■ Your assignment:
Your answer should be the exact lines of the data below from the one containing "ATOM 125 C C" through the one containing "ATOM 154 N N"; please include nothing else.

■ Source data:

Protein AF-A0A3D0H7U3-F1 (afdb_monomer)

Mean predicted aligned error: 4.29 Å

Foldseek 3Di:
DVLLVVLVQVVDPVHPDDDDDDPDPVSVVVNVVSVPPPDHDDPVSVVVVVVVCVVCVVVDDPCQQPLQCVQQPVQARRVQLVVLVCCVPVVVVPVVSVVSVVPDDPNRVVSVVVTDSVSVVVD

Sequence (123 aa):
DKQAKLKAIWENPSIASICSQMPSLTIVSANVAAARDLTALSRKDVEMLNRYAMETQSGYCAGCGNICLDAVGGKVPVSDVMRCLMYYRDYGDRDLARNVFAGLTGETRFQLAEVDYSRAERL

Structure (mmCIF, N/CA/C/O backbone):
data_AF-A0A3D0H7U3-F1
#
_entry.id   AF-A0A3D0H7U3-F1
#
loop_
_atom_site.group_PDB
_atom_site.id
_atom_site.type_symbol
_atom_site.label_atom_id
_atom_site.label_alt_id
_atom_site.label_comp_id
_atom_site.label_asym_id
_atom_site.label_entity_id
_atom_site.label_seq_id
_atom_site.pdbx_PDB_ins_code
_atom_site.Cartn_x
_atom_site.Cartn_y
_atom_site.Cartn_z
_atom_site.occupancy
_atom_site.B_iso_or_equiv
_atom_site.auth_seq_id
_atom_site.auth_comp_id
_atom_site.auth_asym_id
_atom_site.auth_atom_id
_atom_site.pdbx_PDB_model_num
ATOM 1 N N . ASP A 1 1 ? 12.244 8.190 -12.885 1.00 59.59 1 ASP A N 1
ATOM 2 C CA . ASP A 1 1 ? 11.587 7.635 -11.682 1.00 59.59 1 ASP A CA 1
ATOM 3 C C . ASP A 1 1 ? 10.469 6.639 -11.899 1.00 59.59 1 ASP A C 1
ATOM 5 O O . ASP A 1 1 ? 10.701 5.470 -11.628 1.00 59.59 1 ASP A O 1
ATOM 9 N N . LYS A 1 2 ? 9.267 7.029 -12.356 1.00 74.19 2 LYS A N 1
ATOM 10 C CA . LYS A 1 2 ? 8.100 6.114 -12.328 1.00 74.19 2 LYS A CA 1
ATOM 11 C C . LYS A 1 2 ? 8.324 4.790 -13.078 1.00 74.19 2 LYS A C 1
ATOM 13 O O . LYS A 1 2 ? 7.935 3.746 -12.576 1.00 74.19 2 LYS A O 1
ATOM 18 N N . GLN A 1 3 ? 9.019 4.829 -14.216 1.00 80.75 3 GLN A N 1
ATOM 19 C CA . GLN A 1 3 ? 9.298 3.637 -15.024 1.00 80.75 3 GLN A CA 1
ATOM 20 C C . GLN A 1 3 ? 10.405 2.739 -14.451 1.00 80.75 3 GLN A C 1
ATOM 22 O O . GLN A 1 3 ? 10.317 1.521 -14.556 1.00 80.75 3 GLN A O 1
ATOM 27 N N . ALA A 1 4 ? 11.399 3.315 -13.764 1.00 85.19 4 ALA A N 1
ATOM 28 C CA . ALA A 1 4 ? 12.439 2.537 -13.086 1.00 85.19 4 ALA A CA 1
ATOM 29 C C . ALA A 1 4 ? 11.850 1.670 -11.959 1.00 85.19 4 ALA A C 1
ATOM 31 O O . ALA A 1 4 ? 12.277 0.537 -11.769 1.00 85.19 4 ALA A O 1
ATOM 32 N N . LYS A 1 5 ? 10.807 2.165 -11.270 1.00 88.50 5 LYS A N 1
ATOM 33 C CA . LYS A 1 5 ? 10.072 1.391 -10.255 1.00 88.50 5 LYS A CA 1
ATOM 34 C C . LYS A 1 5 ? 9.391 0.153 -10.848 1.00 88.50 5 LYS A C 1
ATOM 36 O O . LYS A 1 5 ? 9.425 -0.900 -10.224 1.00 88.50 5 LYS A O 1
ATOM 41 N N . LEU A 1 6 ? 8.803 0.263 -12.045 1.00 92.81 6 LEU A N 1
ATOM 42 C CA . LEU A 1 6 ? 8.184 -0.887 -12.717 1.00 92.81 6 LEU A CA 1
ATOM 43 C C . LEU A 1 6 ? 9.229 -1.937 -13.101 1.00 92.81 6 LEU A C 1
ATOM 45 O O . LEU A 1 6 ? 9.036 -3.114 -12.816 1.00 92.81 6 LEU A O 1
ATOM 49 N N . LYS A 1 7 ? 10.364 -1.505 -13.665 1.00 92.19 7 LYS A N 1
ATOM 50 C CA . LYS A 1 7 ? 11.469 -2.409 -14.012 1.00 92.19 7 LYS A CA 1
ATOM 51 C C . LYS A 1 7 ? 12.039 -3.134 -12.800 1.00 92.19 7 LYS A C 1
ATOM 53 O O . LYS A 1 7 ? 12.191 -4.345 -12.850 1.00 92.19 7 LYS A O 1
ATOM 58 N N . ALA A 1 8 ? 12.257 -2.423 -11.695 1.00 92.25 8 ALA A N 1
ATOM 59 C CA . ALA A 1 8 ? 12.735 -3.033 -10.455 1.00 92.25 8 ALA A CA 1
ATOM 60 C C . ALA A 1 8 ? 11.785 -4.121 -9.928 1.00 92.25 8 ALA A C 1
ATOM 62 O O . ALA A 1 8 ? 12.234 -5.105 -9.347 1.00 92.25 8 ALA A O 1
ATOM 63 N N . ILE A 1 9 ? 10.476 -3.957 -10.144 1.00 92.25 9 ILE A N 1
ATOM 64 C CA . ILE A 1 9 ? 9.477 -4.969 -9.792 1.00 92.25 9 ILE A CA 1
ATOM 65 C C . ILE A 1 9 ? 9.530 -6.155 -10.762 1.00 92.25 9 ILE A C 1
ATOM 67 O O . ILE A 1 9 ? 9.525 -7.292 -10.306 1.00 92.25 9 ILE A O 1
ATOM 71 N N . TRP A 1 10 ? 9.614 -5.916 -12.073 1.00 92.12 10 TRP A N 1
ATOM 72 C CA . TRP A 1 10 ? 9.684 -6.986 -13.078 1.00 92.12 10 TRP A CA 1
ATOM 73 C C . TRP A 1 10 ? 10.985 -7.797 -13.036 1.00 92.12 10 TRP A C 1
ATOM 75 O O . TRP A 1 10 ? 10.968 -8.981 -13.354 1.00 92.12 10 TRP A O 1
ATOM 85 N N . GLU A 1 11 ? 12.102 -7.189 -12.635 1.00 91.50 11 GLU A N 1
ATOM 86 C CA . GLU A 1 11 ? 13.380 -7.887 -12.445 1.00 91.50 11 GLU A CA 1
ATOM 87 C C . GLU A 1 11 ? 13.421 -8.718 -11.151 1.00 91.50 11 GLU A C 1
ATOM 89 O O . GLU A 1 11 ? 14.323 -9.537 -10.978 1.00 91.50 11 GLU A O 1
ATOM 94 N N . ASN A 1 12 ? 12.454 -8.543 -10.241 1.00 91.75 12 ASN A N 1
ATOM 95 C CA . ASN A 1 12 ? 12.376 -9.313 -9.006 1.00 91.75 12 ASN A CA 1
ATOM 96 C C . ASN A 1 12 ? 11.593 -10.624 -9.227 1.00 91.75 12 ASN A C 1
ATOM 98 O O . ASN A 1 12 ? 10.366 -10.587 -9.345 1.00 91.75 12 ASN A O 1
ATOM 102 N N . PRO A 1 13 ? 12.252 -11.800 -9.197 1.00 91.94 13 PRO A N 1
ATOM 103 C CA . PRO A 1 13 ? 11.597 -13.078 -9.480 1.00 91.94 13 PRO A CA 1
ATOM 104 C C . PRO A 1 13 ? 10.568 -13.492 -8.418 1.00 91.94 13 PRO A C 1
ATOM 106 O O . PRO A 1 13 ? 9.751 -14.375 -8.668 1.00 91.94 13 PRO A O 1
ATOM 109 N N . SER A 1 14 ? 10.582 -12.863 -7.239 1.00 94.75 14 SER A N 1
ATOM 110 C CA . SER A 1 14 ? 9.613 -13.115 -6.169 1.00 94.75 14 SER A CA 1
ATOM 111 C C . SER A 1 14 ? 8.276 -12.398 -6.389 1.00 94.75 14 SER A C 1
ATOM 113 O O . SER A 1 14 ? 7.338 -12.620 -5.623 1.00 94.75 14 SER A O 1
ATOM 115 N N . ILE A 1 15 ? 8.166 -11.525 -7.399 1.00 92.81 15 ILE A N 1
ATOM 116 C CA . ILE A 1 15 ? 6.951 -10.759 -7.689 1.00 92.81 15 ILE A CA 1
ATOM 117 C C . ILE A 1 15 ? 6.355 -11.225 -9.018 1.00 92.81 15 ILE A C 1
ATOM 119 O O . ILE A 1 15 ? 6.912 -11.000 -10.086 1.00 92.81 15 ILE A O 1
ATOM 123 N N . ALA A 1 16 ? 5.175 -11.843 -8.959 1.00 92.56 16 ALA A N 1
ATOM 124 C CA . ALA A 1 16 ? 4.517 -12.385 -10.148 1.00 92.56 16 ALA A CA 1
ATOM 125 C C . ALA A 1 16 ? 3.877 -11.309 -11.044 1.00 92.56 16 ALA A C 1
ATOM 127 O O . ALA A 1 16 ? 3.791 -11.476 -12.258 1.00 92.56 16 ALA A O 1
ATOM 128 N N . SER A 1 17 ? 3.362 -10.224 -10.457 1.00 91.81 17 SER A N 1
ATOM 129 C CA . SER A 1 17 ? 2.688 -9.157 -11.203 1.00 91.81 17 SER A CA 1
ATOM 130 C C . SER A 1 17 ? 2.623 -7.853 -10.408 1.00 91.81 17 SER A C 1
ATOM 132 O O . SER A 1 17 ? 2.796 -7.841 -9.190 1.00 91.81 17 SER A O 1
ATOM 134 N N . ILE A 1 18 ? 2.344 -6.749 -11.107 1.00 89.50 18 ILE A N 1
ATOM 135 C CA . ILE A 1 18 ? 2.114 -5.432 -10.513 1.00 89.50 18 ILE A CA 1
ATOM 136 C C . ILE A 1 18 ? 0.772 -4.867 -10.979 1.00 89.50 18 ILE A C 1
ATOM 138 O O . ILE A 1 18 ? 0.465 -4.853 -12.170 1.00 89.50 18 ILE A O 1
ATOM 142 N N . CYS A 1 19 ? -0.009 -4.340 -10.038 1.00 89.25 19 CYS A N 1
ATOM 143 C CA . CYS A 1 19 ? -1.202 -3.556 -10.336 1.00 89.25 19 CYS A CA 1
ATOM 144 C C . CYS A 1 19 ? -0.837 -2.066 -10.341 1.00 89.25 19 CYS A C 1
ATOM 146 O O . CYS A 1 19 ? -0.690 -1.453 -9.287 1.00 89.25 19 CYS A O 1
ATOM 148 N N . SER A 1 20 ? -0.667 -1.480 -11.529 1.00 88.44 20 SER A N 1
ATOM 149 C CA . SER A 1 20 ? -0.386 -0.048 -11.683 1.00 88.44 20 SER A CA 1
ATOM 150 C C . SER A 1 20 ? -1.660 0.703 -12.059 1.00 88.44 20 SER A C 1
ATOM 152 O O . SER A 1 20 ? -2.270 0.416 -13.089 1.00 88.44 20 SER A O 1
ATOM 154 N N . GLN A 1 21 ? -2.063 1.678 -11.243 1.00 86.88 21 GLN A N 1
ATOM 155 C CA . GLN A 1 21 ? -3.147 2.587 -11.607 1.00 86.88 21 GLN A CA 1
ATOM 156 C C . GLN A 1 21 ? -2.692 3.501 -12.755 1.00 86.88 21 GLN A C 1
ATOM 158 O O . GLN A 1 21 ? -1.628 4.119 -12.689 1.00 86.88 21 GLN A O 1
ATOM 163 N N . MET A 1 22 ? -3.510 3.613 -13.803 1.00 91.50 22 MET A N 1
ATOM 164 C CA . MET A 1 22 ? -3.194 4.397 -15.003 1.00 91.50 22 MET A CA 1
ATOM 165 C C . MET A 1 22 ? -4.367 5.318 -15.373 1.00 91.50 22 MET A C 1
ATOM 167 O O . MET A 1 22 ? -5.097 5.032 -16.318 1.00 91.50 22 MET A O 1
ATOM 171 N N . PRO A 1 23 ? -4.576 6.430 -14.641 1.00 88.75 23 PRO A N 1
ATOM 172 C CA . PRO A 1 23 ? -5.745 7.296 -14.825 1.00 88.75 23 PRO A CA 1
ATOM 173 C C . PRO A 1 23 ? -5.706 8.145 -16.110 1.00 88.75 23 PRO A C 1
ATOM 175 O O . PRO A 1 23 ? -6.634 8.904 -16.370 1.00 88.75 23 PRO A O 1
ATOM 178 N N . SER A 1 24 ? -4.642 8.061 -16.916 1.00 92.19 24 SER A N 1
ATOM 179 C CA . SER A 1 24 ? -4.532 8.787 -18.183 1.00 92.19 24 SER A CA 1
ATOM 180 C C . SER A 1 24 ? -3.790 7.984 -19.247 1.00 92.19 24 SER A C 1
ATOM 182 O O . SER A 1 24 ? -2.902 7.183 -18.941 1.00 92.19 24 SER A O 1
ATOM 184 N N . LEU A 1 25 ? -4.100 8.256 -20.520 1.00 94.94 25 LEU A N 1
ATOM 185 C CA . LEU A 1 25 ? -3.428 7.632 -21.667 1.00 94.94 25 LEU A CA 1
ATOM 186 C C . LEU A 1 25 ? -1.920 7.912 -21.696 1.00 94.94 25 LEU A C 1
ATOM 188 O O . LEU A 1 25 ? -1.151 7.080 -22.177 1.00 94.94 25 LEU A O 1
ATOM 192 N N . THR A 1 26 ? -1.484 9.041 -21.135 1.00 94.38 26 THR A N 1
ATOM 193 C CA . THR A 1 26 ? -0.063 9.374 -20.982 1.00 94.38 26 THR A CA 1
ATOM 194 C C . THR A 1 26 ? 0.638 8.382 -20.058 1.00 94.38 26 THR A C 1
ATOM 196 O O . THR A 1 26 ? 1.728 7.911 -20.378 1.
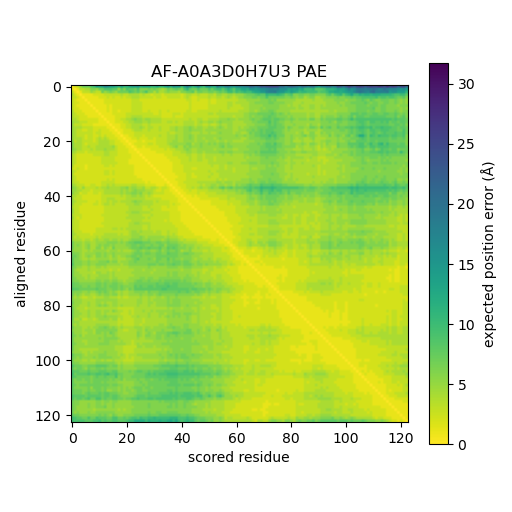00 94.38 26 THR A O 1
ATOM 199 N N . ILE A 1 27 ? 0.012 8.023 -18.930 1.00 92.50 27 ILE A N 1
ATOM 200 C CA . ILE A 1 27 ? 0.578 7.047 -17.989 1.00 92.50 27 ILE A CA 1
ATOM 201 C C . ILE A 1 27 ? 0.565 5.649 -18.612 1.00 92.50 27 ILE A C 1
ATOM 203 O O . ILE A 1 27 ? 1.575 4.955 -18.534 1.00 92.50 27 ILE A O 1
ATOM 207 N N . VAL A 1 28 ? -0.523 5.267 -19.293 1.00 94.38 28 VAL A N 1
ATOM 208 C CA . VAL A 1 28 ? -0.594 3.991 -20.027 1.00 94.38 28 VAL A CA 1
ATOM 209 C C . VAL A 1 28 ? 0.545 3.889 -21.041 1.00 94.38 28 VAL A C 1
ATOM 211 O O . VAL A 1 28 ? 1.314 2.932 -21.011 1.00 94.38 28 VAL A O 1
ATOM 214 N N . SER A 1 29 ? 0.702 4.901 -21.896 1.00 95.00 29 SER A N 1
ATOM 215 C CA . SER A 1 29 ? 1.748 4.934 -22.925 1.00 95.00 29 SER A CA 1
ATOM 216 C C . SER A 1 29 ? 3.147 4.833 -22.317 1.00 95.00 29 SER A C 1
ATOM 218 O O . SER A 1 29 ? 3.984 4.084 -22.818 1.00 95.00 29 SER A O 1
ATOM 220 N N . ALA A 1 30 ? 3.392 5.535 -21.208 1.00 93.88 30 ALA A N 1
ATOM 221 C CA . ALA A 1 30 ? 4.674 5.490 -20.515 1.00 93.88 30 ALA A CA 1
ATOM 222 C C . ALA A 1 30 ? 4.962 4.107 -19.903 1.00 93.88 30 ALA A C 1
ATOM 224 O O . ALA A 1 30 ? 6.078 3.607 -20.033 1.00 93.88 30 ALA A O 1
ATOM 225 N N . ASN A 1 31 ? 3.962 3.471 -19.285 1.00 94.12 31 ASN A N 1
ATOM 226 C CA . ASN A 1 31 ? 4.099 2.134 -18.703 1.00 94.12 31 ASN A CA 1
ATOM 227 C C . ASN A 1 31 ? 4.316 1.065 -19.783 1.00 94.12 31 ASN A C 1
ATOM 229 O O . ASN A 1 31 ? 5.157 0.185 -19.616 1.00 94.12 31 ASN A O 1
ATOM 233 N N . VAL A 1 32 ? 3.609 1.162 -20.916 1.00 93.75 32 VAL A N 1
ATOM 234 C CA . VAL A 1 32 ? 3.812 0.275 -22.075 1.00 93.75 32 VAL A CA 1
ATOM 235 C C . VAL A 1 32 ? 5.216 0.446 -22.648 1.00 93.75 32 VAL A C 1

■ Task response:
ATOM 125 C C . ALA A 1 16 ? 3.877 -11.309 -11.044 1.00 92.56 16 ALA A C 1
ATOM 127 O O . ALA A 1 16 ? 3.791 -11.476 -12.258 1.00 92.56 16 ALA A O 1
ATOM 128 N N . SER A 1 17 ? 3.362 -10.224 -10.457 1.00 91.81 17 SER A N 1
ATOM 129 C CA . SER A 1 17 ? 2.688 -9.157 -11.203 1.00 91.81 17 SER A CA 1
ATOM 130 C C . SER A 1 17 ? 2.623 -7.853 -10.408 1.00 91.81 17 SER A C 1
ATOM 132 O O . SER A 1 17 ? 2.796 -7.841 -9.190 1.00 91.81 17 SER A O 1
ATOM 134 N N . ILE A 1 18 ? 2.344 -6.749 -11.107 1.00 89.50 18 ILE A N 1
ATOM 135 C CA . ILE A 1 18 ? 2.114 -5.432 -10.513 1.00 89.50 18 ILE A CA 1
ATOM 136 C C . ILE A 1 18 ? 0.772 -4.867 -10.979 1.00 89.50 18 ILE A C 1
ATOM 138 O O . ILE A 1 18 ? 0.465 -4.853 -12.170 1.00 89.50 18 ILE A O 1
ATOM 142 N N . CYS A 1 19 ? -0.009 -4.340 -10.038 1.00 89.25 19 CYS A N 1
ATOM 143 C CA . CYS A 1 19 ? -1.202 -3.556 -10.336 1.00 89.25 19 CYS A CA 1
ATOM 144 C C . CYS A 1 19 ? -0.837 -2.066 -10.341 1.00 89.25 19 CYS A C 1
ATOM 146 O O . CYS A 1 19 ? -0.690 -1.453 -9.287 1.00 89.25 19 CYS A O 1
ATOM 148 N N . SER A 1 20 ? -0.667 -1.480 -11.529 1.00 88.44 20 SER A N 1
ATOM 149 C CA . SER A 1 20 ? -0.386 -0.048 -11.683 1.00 88.44 20 SER A CA 1
ATOM 150 C C . SER A 1 20 ? -1.660 0.703 -12.059 1.00 88.44 20 SER A C 1
ATOM 152 O O . SER A 1 20 ? -2.270 0.416 -13.089 1.00 88.44 20 SER A O 1
ATOM 154 N N . GLN A 1 21 ? -2.063 1.678 -11.243 1.00 86.88 21 GLN A N 1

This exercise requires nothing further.